## EXERCISE INPUTS

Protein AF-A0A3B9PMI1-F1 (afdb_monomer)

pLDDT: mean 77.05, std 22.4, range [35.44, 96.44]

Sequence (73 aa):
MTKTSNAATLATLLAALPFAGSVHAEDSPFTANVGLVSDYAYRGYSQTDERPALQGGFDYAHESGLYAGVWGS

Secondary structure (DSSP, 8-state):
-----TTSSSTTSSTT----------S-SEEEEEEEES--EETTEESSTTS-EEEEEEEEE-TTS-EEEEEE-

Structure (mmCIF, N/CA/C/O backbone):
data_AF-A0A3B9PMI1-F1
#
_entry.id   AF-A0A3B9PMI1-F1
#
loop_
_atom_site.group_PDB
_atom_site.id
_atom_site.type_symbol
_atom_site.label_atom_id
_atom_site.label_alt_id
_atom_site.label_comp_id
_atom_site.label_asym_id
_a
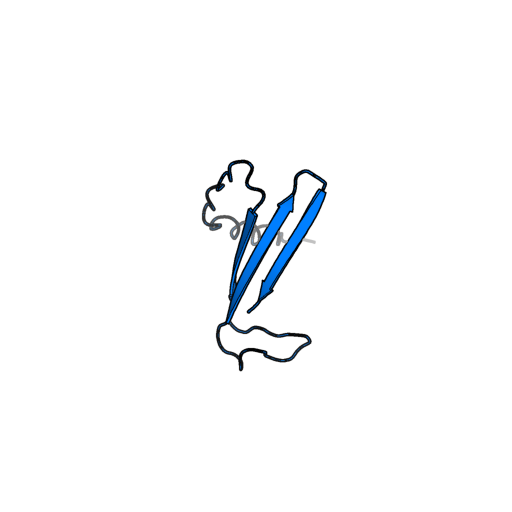tom_site.label_entity_id
_atom_site.label_seq_id
_atom_site.pdbx_PDB_ins_code
_atom_site.Cartn
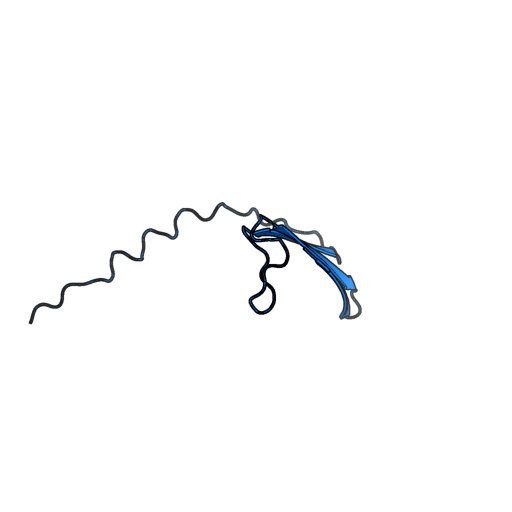_x
_atom_site.Cartn_y
_atom_site.Cartn_z
_atom_site.occupancy
_atom_site.B_iso_or_equiv
_atom_site.auth_seq_id
_atom_site.auth_comp_id
_atom_site.auth_asym_id
_atom_site.auth_atom_id
_atom_site.pdbx_PDB_model_num
ATOM 1 N N . MET A 1 1 ? -51.449 12.442 -19.289 1.00 38.78 1 MET A N 1
ATOM 2 C CA . MET A 1 1 ? -50.166 11.721 -19.130 1.00 38.78 1 MET A CA 1
ATOM 3 C C . MET A 1 1 ? -49.033 12.721 -19.305 1.00 38.78 1 MET A C 1
ATOM 5 O O . MET A 1 1 ? -48.602 12.962 -20.420 1.00 38.78 1 MET A O 1
ATOM 9 N N . THR A 1 2 ? -48.605 13.359 -18.221 1.00 35.44 2 THR A N 1
ATOM 10 C CA . THR A 1 2 ? -47.496 14.325 -18.194 1.00 35.44 2 THR A CA 1
ATOM 11 C C . THR A 1 2 ? -46.379 13.708 -17.362 1.00 35.44 2 THR A C 1
ATOM 13 O O . THR A 1 2 ? -46.556 13.442 -16.178 1.00 35.44 2 THR A O 1
ATOM 16 N N . LYS A 1 3 ? -45.260 13.378 -18.010 1.00 37.47 3 LYS A N 1
ATOM 17 C CA . LYS A 1 3 ? -44.115 12.697 -17.400 1.00 37.47 3 LYS A CA 1
ATOM 18 C C . LYS A 1 3 ? -43.071 13.768 -17.083 1.00 37.47 3 LYS A C 1
ATOM 20 O O . LYS A 1 3 ? -42.440 14.291 -17.993 1.00 37.47 3 LYS A O 1
ATOM 25 N N . THR A 1 4 ? -42.981 14.165 -15.818 1.00 41.34 4 THR A N 1
ATOM 26 C CA . THR A 1 4 ? -42.029 15.173 -15.335 1.00 41.34 4 THR A CA 1
ATOM 27 C C . THR A 1 4 ? -40.620 14.589 -15.237 1.00 41.34 4 THR A C 1
ATOM 29 O O . THR A 1 4 ? -40.411 13.480 -14.746 1.00 41.34 4 THR A O 1
ATOM 32 N N . SER A 1 5 ? -39.668 15.347 -15.767 1.00 42.41 5 SER A N 1
ATOM 33 C CA . SER A 1 5 ? -38.291 14.975 -16.076 1.00 42.41 5 SER A CA 1
ATOM 34 C C . SER A 1 5 ? -37.375 15.047 -14.845 1.00 42.41 5 SER A C 1
ATOM 36 O O . SER A 1 5 ? -36.976 16.131 -14.438 1.00 42.41 5 SER A O 1
ATOM 38 N N . ASN A 1 6 ? -36.968 13.899 -14.297 1.00 46.12 6 ASN A N 1
ATOM 39 C CA . ASN A 1 6 ? -35.986 13.790 -13.198 1.00 46.12 6 ASN A CA 1
ATOM 40 C C . ASN A 1 6 ? -34.514 13.795 -13.671 1.00 46.12 6 ASN A C 1
ATOM 42 O O . ASN A 1 6 ? -33.629 13.328 -12.962 1.00 46.12 6 ASN A O 1
ATOM 46 N N . ALA A 1 7 ? -34.226 14.281 -14.880 1.00 43.53 7 ALA A N 1
ATOM 47 C CA . ALA A 1 7 ? -32.882 14.196 -15.462 1.00 43.53 7 ALA A CA 1
ATOM 48 C C . ALA A 1 7 ? -31.952 15.361 -15.067 1.00 43.53 7 ALA A C 1
ATOM 50 O O . ALA A 1 7 ? -30.746 15.274 -15.270 1.00 43.53 7 ALA A O 1
ATOM 51 N N . ALA A 1 8 ? -32.488 16.451 -14.508 1.00 43.19 8 ALA A N 1
ATOM 52 C CA . ALA A 1 8 ? -31.727 17.689 -14.320 1.00 43.19 8 ALA A CA 1
ATOM 53 C C . ALA A 1 8 ? -30.912 17.756 -13.013 1.00 43.19 8 ALA A C 1
ATOM 55 O O . ALA A 1 8 ? -30.020 18.591 -12.905 1.00 43.19 8 ALA A O 1
ATOM 56 N N . THR A 1 9 ? -31.170 16.891 -12.027 1.00 44.72 9 THR A N 1
ATOM 57 C CA . THR A 1 9 ? -30.567 17.035 -10.685 1.00 44.72 9 THR A CA 1
ATOM 58 C C . THR A 1 9 ? -29.231 16.301 -10.517 1.00 44.72 9 THR A C 1
ATOM 60 O O . THR A 1 9 ? -28.510 16.568 -9.563 1.00 44.72 9 THR A O 1
ATOM 63 N N . LEU A 1 10 ? -28.858 15.400 -11.435 1.00 43.97 10 LEU A N 1
ATOM 64 C CA . LEU A 1 10 ? -27.617 14.617 -11.314 1.00 43.97 10 LEU A CA 1
ATOM 65 C C . LEU A 1 10 ? -26.389 15.296 -11.954 1.00 43.97 10 LEU A C 1
ATOM 67 O O . LEU A 1 10 ? -25.271 14.817 -11.798 1.00 43.97 10 LEU A O 1
ATOM 71 N N . ALA A 1 11 ? -26.580 16.407 -12.672 1.00 45.31 11 ALA A N 1
ATOM 72 C CA . ALA A 1 11 ? -25.530 17.039 -13.474 1.00 45.31 11 ALA A CA 1
ATOM 73 C C . ALA A 1 11 ? -24.611 17.998 -12.688 1.00 45.31 11 ALA A C 1
ATOM 75 O O . ALA A 1 11 ? -23.575 18.408 -13.204 1.00 45.31 11 ALA A O 1
ATOM 76 N N . THR A 1 12 ? -24.950 18.359 -11.446 1.00 50.72 12 THR A N 1
ATOM 77 C CA . THR A 1 12 ? -24.271 19.455 -10.726 1.00 50.72 12 THR A CA 1
ATOM 78 C C . THR A 1 12 ? -23.144 19.021 -9.780 1.00 50.72 12 THR A C 1
ATOM 80 O O . THR A 1 12 ? -22.496 19.884 -9.197 1.00 50.72 12 THR A O 1
ATOM 83 N N . LEU A 1 13 ? -22.859 17.720 -9.624 1.00 48.56 13 LEU A N 1
ATOM 84 C CA . LEU A 1 13 ? -21.829 17.242 -8.678 1.00 48.56 13 LEU A CA 1
ATOM 85 C C . LEU A 1 13 ? -20.438 17.014 -9.304 1.00 48.56 13 LEU A C 1
ATOM 87 O O . LEU A 1 13 ? -19.517 16.593 -8.614 1.00 48.56 13 LEU A O 1
ATOM 91 N N . LEU A 1 14 ? -20.242 17.304 -10.594 1.00 50.03 14 LEU A N 1
ATOM 92 C CA . LEU A 1 14 ? -18.961 17.035 -11.268 1.00 50.03 14 LEU A CA 1
ATOM 93 C C . LEU A 1 14 ? -17.951 18.200 -11.205 1.00 50.03 14 LEU A C 1
ATOM 95 O O . LEU A 1 14 ? -16.842 18.078 -11.714 1.00 50.03 14 LEU A O 1
ATOM 99 N N . ALA A 1 15 ? -18.311 19.334 -10.593 1.00 49.91 15 ALA A N 1
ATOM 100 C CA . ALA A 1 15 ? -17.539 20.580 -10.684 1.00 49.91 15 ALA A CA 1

## INSTRUCTIONS TO FOLLOW
Taking the line with "ATOM 87 O O" as the first, copy every line through the end of the entries above exactly, with no others.

## YOUR RESPONSE
ATOM 87 O O . LEU A 1 13 ? -19.517 16.593 -8.614 1.00 48.56 13 LEU A O 1
ATOM 91 N N . LEU A 1 14 ? -20.242 17.304 -10.594 1.00 50.03 14 LEU A N 1
ATOM 92 C CA . LEU A 1 14 ? -18.961 17.035 -11.268 1.00 50.03 14 LEU A CA 1
ATOM 93 C C . LEU A 1 14 ? -17.951 18.200 -11.205 1.00 50.03 14 LEU A C 1
ATOM 95 O O . LEU A 1 14 ? -16.842 18.078 -11.714 1.00 50.03 14 LEU A O 1
ATOM 99 N N . ALA A 1 15 ? -18.311 19.334 -10.593 1.00 49.91 15 ALA A N 1
ATOM 100 C CA . ALA A 1 15 ? -17.539 20.580 -10.684 1.00 49.91 15 ALA A CA 1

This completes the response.